A Storied Retail Name Bows to Internet Age -- WSJ
This article is being republished as part of our daily reproduction of WSJ.com articles that also appeared in the U.S. print edition of The Wall Street Journal (December 7, 2017).
Wal-Mart Stores Inc. is taking the stores out of Wal-Mart.
The retail behemoth with more than 11,700 locations around the world announced Wednesday that it will shorten its legal name to Walmart Inc. The move highlights the company's shift away from building traditional stores toward competing online with rival Amazon.com Inc.
"We felt it was best to have a name that was consistent with the idea that you can shop us however you like as a customer," said Wal-Mart Chief Executive Doug McMillon.
Other big companies have changed names to signal a shift in strategy to customers or investors. Steve Jobs in 2007 decided to shorten Apple Computer Inc.'s name to Apple Inc. as it moved into phones and other devices. Google Inc. became Alphabet Inc. in 2015 as the company branched out into more businesses beyond search, like self-driving cars and robots.
Companies that are in the midst of change often struggle to "sit down with a group of investors and say, 'Forget everything you heard before, we are different now,'" said branding consultant Allen Adamson. "That is why some companies pursue a change."
Sam Walton opened the first Walmart store in 1962 in Rogers, Ark., after opening several stores with other names including a Walton's 5 & 10. The name Walmart came from Bob Bogle, one of the first store managers, according to Mr. Walton's autobiography. The company incorporated in 1969 as Wal-Mart Inc., then became Wal-Mart Stores Inc. in 1970 when it went public.
Stores still account for more than 95% of its revenue, but in recent years the company has shifted away from opening hundreds of new stores to pouring funds into growing online and improving existing stores.
Last year, Wal-Mart purchased online retailer Jet.com for $3.3 billion to expand its e-commerce efforts. In the most recent quarter, sales rose the fastest in nearly a decade, boosted by accelerating online sales and more shoppers visiting stores.
To pay for the online strategy, executives said in October that the retailer would deepen cost-cutting and only open around two dozen U.S. stores next fiscal year, the lowest number in at least 25 years.
The corporate name change "is just a symbol of how customers are shopping us today and how they'll increasingly shop us in the future," Mr. McMillon wrote in a blog post. "Whether it's in our stores, on our sites, with our apps, by using their voice or whatever comes next."

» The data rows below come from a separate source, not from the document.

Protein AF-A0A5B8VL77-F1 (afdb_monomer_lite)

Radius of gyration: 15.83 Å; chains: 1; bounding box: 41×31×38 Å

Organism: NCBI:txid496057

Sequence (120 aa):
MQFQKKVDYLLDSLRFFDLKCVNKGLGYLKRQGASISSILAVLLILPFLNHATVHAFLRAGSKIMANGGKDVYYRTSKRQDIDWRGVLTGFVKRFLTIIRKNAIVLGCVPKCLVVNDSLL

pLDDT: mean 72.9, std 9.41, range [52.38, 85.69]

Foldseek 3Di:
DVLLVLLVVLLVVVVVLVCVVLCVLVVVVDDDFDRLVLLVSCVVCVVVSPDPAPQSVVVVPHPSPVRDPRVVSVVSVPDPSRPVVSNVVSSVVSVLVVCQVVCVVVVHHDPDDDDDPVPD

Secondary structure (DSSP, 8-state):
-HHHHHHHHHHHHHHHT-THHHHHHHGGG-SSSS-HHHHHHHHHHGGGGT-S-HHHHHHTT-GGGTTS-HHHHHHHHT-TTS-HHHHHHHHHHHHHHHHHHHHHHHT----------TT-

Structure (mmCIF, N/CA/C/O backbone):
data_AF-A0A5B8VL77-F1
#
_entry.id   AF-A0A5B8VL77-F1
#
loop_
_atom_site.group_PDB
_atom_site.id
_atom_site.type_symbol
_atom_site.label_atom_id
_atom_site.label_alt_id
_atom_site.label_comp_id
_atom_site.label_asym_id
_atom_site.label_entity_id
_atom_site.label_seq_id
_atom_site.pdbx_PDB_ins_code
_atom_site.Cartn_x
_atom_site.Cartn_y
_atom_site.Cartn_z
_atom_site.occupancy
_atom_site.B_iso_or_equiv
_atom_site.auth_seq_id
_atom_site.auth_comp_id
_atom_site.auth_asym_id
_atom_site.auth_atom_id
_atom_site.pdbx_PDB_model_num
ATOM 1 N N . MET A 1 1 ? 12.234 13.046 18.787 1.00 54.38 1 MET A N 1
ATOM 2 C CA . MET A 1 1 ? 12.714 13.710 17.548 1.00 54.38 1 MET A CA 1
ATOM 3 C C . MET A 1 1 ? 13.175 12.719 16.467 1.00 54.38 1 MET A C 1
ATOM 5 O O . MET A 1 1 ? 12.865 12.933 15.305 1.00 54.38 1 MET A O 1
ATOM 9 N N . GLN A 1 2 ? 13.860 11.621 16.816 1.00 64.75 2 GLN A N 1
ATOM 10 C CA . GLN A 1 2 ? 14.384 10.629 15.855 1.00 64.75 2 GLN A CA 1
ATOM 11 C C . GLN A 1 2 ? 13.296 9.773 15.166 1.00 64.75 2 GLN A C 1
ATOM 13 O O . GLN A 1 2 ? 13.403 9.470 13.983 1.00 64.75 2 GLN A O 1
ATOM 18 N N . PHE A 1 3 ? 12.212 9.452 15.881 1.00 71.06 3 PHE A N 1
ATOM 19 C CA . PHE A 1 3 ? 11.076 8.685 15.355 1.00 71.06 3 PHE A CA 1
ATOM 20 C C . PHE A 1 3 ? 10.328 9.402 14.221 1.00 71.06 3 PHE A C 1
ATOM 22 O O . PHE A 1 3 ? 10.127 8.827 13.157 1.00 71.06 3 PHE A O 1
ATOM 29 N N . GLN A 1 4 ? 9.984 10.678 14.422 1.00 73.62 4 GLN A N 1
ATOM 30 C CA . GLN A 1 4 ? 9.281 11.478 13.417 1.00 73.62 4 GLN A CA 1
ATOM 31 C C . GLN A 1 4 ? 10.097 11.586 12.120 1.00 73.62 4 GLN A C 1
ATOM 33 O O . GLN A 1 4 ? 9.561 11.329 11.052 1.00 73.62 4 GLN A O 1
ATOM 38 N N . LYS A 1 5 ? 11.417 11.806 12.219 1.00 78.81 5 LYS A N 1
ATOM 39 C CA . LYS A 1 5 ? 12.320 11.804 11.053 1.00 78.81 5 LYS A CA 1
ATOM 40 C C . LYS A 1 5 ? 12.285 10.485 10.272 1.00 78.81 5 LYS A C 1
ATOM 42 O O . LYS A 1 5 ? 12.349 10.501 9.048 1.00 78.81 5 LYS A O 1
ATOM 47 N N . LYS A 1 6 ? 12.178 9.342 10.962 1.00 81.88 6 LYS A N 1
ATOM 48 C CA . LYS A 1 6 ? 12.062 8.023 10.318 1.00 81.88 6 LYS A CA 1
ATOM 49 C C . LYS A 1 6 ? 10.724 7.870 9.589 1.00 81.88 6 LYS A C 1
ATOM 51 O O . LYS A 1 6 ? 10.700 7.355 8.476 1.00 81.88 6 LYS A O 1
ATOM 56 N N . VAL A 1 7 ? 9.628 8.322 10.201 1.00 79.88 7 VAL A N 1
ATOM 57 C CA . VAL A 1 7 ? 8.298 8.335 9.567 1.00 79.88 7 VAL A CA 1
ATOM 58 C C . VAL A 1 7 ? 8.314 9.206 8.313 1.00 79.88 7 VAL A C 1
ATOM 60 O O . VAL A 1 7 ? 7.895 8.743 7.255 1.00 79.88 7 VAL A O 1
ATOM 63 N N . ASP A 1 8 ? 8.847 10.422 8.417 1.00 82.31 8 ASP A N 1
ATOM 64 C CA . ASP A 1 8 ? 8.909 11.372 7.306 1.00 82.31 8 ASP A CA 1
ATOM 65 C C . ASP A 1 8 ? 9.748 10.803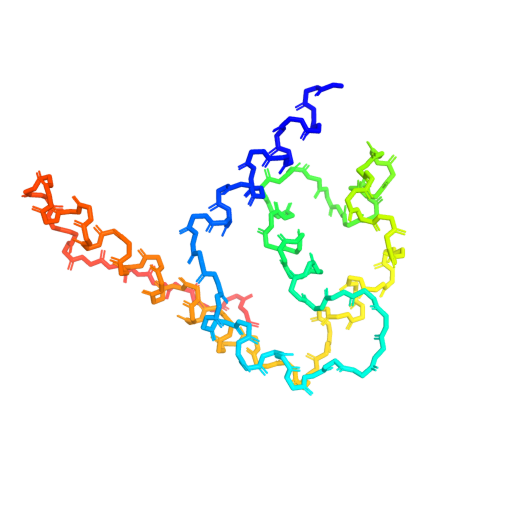 6.145 1.00 82.31 8 ASP A C 1
ATOM 67 O O . ASP A 1 8 ? 9.291 10.796 5.005 1.00 82.31 8 ASP A O 1
ATOM 71 N N . TYR A 1 9 ? 10.907 10.195 6.436 1.00 85.62 9 TYR A N 1
ATOM 72 C CA . TYR A 1 9 ? 11.743 9.522 5.432 1.00 85.62 9 TYR A CA 1
ATOM 73 C C . TYR A 1 9 ? 11.013 8.385 4.697 1.00 85.62 9 TYR A C 1
ATOM 75 O O . TYR A 1 9 ? 11.113 8.259 3.473 1.00 85.62 9 TYR A O 1
ATOM 83 N N . LEU A 1 10 ? 10.272 7.542 5.425 1.00 83.94 10 LEU A N 1
ATOM 84 C CA . LEU A 1 10 ? 9.517 6.441 4.820 1.00 83.94 10 LEU A CA 1
ATOM 85 C C . LEU A 1 10 ? 8.363 6.961 3.955 1.00 83.94 10 LEU A C 1
ATOM 87 O O . LEU A 1 10 ? 8.117 6.429 2.873 1.00 83.94 10 LEU A O 1
ATOM 91 N N . LEU A 1 11 ? 7.677 8.018 4.394 1.00 81.38 11 LEU A N 1
ATOM 92 C CA . LEU A 1 11 ? 6.621 8.654 3.607 1.00 81.38 11 LEU A CA 1
ATOM 93 C C . LEU A 1 11 ? 7.167 9.324 2.348 1.00 81.38 11 LEU A C 1
ATOM 95 O O . LEU A 1 11 ? 6.580 9.162 1.279 1.00 81.38 11 LEU A O 1
ATOM 99 N N . ASP A 1 12 ? 8.302 10.012 2.433 1.00 84.00 12 ASP A N 1
ATOM 100 C CA . ASP A 1 12 ? 8.959 10.585 1.258 1.00 84.00 12 ASP A CA 1
ATOM 101 C C . ASP A 1 12 ? 9.440 9.493 0.295 1.00 84.00 12 ASP A C 1
ATOM 103 O O . ASP A 1 12 ? 9.264 9.611 -0.920 1.00 84.00 12 ASP A O 1
ATOM 107 N N . SER A 1 13 ? 9.920 8.366 0.822 1.00 81.19 13 SER A N 1
ATOM 108 C CA . SER A 1 13 ? 10.237 7.186 0.011 1.00 81.19 13 SER A CA 1
ATOM 109 C C . SER A 1 13 ? 8.998 6.637 -0.705 1.00 81.19 13 SER A C 1
ATOM 111 O O . SER A 1 13 ? 9.086 6.230 -1.860 1.00 81.19 13 SER A O 1
ATOM 113 N N . LEU A 1 14 ? 7.811 6.680 -0.089 1.00 77.88 14 LEU A N 1
ATOM 114 C CA . LEU A 1 14 ? 6.560 6.319 -0.767 1.00 77.88 14 LEU A CA 1
ATOM 115 C C . LEU A 1 14 ? 6.166 7.305 -1.875 1.00 77.88 14 LEU A C 1
ATOM 117 O O . LEU A 1 14 ? 5.548 6.892 -2.860 1.00 77.88 14 LEU A O 1
ATOM 121 N N . ARG A 1 15 ? 6.535 8.588 -1.771 1.00 77.38 15 ARG A N 1
ATOM 122 C CA . ARG A 1 15 ? 6.283 9.573 -2.841 1.00 77.38 15 ARG A CA 1
ATOM 123 C C . ARG A 1 15 ? 7.080 9.248 -4.099 1.00 77.38 15 ARG A C 1
ATOM 125 O O . ARG A 1 15 ? 6.547 9.400 -5.196 1.00 77.38 15 ARG A O 1
ATOM 132 N N . PHE A 1 16 ? 8.297 8.723 -3.951 1.00 72.31 16 PHE A N 1
ATOM 133 C CA . PHE A 1 16 ? 9.111 8.236 -5.071 1.00 72.31 16 PHE A CA 1
ATOM 134 C C . PHE A 1 16 ? 8.408 7.127 -5.872 1.00 72.31 16 PHE A C 1
ATOM 136 O O . PHE A 1 16 ? 8.528 7.059 -7.098 1.00 72.31 16 PHE A O 1
ATOM 143 N N . PHE A 1 17 ? 7.589 6.306 -5.209 1.00 70.00 17 PHE A N 1
ATOM 144 C CA . PHE A 1 17 ? 6.811 5.277 -5.890 1.00 70.00 17 PHE A CA 1
ATOM 145 C C . PHE A 1 17 ? 5.678 5.829 -6.766 1.00 70.00 17 PHE A C 1
ATOM 147 O O . PHE A 1 17 ? 5.217 5.091 -7.624 1.00 70.00 17 PHE A O 1
ATOM 154 N N . ASP A 1 18 ? 5.262 7.097 -6.652 1.00 68.00 18 ASP A N 1
ATOM 155 C CA . ASP A 1 18 ? 4.133 7.702 -7.390 1.00 68.00 18 ASP A CA 1
ATOM 156 C C . ASP A 1 18 ? 2.933 6.743 -7.543 1.00 68.00 18 ASP A C 1
ATOM 158 O O . ASP A 1 18 ? 2.593 6.266 -8.632 1.00 68.00 18 ASP A O 1
ATOM 162 N N . LEU A 1 19 ? 2.291 6.427 -6.414 1.00 67.62 19 LEU A N 1
ATOM 163 C CA . LEU A 1 19 ? 1.206 5.444 -6.294 1.00 67.62 19 LEU A CA 1
ATOM 164 C C . LEU A 1 19 ? -0.111 5.868 -6.978 1.00 67.62 19 LEU A C 1
ATOM 166 O O . LEU A 1 19 ? -1.167 5.318 -6.674 1.00 67.62 19 LEU A O 1
ATOM 170 N N . LYS A 1 20 ? -0.093 6.818 -7.921 1.00 64.69 20 LYS A N 1
ATOM 171 C CA . LYS A 1 20 ? -1.274 7.265 -8.683 1.00 64.69 20 LYS A CA 1
ATOM 172 C C . LYS A 1 20 ? -2.035 6.108 -9.332 1.00 64.69 20 LYS A C 1
ATOM 174 O O . LYS A 1 20 ? -3.261 6.125 -9.337 1.00 64.69 20 LYS A O 1
ATOM 179 N N . CYS A 1 21 ? -1.336 5.090 -9.836 1.00 56.22 21 CYS A N 1
ATOM 180 C CA . CYS A 1 21 ? -1.973 3.916 -10.441 1.00 56.22 21 CYS A CA 1
ATOM 181 C C . CYS A 1 21 ? -2.700 3.041 -9.411 1.00 56.22 21 CYS A C 1
ATOM 183 O O . CYS A 1 21 ? -3.788 2.555 -9.694 1.00 56.22 21 CYS A O 1
ATOM 185 N N . VAL A 1 22 ? -2.135 2.898 -8.209 1.00 62.28 22 VAL A N 1
ATOM 186 C CA . VAL A 1 22 ? -2.781 2.200 -7.086 1.00 62.28 22 VAL A CA 1
ATOM 187 C C . VAL A 1 22 ? -3.981 3.017 -6.591 1.00 62.28 22 VAL A C 1
ATOM 189 O O . VAL A 1 22 ? -5.062 2.483 -6.371 1.00 62.28 22 VAL A O 1
ATOM 192 N N . ASN A 1 23 ? -3.831 4.342 -6.527 1.00 60.19 23 ASN A N 1
ATOM 193 C CA . ASN A 1 23 ? -4.882 5.266 -6.110 1.00 60.19 23 ASN A CA 1
ATOM 194 C C . ASN A 1 23 ? -6.043 5.396 -7.108 1.00 60.19 23 ASN A C 1
ATOM 196 O O . ASN A 1 23 ? -7.138 5.728 -6.672 1.00 60.19 23 ASN A O 1
ATOM 200 N N . LYS A 1 24 ? -5.866 5.127 -8.412 1.00 61.34 24 LYS A N 1
ATOM 201 C CA . LYS A 1 24 ? -6.971 5.199 -9.392 1.00 61.34 24 LYS A CA 1
ATOM 202 C C . LYS A 1 24 ? -8.097 4.208 -9.078 1.00 61.34 24 LYS A C 1
ATOM 204 O O . LYS A 1 24 ? -9.258 4.590 -9.170 1.00 61.34 24 LYS A O 1
ATOM 209 N N . GLY A 1 25 ? -7.767 2.985 -8.653 1.00 58.72 25 GLY A N 1
ATOM 210 C CA . GLY A 1 25 ? -8.769 1.999 -8.216 1.00 58.72 25 GLY A CA 1
ATOM 211 C C . GLY A 1 25 ? -9.426 2.364 -6.880 1.00 58.72 25 GLY A C 1
ATOM 212 O O . GLY A 1 25 ? -10.586 2.053 -6.639 1.00 58.72 25 GLY A O 1
ATOM 213 N N . LEU A 1 26 ? -8.705 3.097 -6.031 1.00 61.06 26 LEU A N 1
ATOM 214 C CA . LEU A 1 26 ? -9.150 3.480 -4.689 1.00 61.06 26 LEU A CA 1
ATOM 215 C C . LEU A 1 26 ? -9.896 4.820 -4.650 1.00 61.06 26 LEU A C 1
ATOM 217 O O . LEU A 1 26 ? -10.621 5.098 -3.696 1.00 61.06 26 LEU A O 1
ATOM 221 N N . GLY A 1 27 ? -9.721 5.661 -5.672 1.00 56.19 27 GLY A N 1
ATOM 222 C CA . GLY A 1 27 ? -10.334 6.985 -5.774 1.00 56.19 27 GLY A CA 1
ATOM 223 C C . GLY A 1 27 ? -11.858 6.929 -5.831 1.00 56.19 27 GLY A C 1
ATOM 224 O O . GLY A 1 27 ? -12.518 7.837 -5.338 1.00 56.19 27 GLY A O 1
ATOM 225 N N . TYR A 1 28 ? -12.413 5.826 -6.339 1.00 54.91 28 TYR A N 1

The new legal name will take effect Feb. 1, the company said. It won't require a big investment to change logos. The cost is "not material," a spokesman said, since Wal-Mart has been using an unhyphenated version of its name on store fronts, shopping bags, carts and its advertising since 2008.
Many corporate name changes are spawned by acquisitions or reorganizations. The 2000 merger of Bell Atlantic Corp. and GTE Corp. gave the world Verizon Communications Inc. Just this year, Coach Inc. changed its name to Tapestry Inc. after buying rival Kate Spade & Co.
Others were the result of necessity. Limited Brands Inc. became L Brands Inc. in 2013 after founder and CEO Leslie Wexner sold off his original retail chain, The Limited. During the 1990s dot-com boom, companies like 1-800-Flowers Inc. appended ".com" to their nameplate. Though many raced to drop it after the 2000 bust.
A few name changes have been head scratchers. Kraft Foods Inc. raised eyebrows when it chose to name its global snacks business Mondelez International Inc. in 2012.
Tribune Publishing Co., whose newspapers include the Los Angeles Times and the Chicago Tribune, received a similar critique when it changed its name to Tronc Inc. last year.
Though Wal-Mart's change is comparatively subtle, Mr. McMillon looked to head off one potential conflict. "While our new legal name removes the dash, we're not planning to change the Walmart cheer," he wrote in his blog post.
Wal-Mart employees in stores and corporate offices often begin meetings by shouting the spelling of Wal-Mart, including the "squiggly," the internal name for the hyphen in Wal-Mart.
"It's important to have some fun at work," he wrote, "so for our associates in countries where your cheer calls for the squiggly, keep doing it!"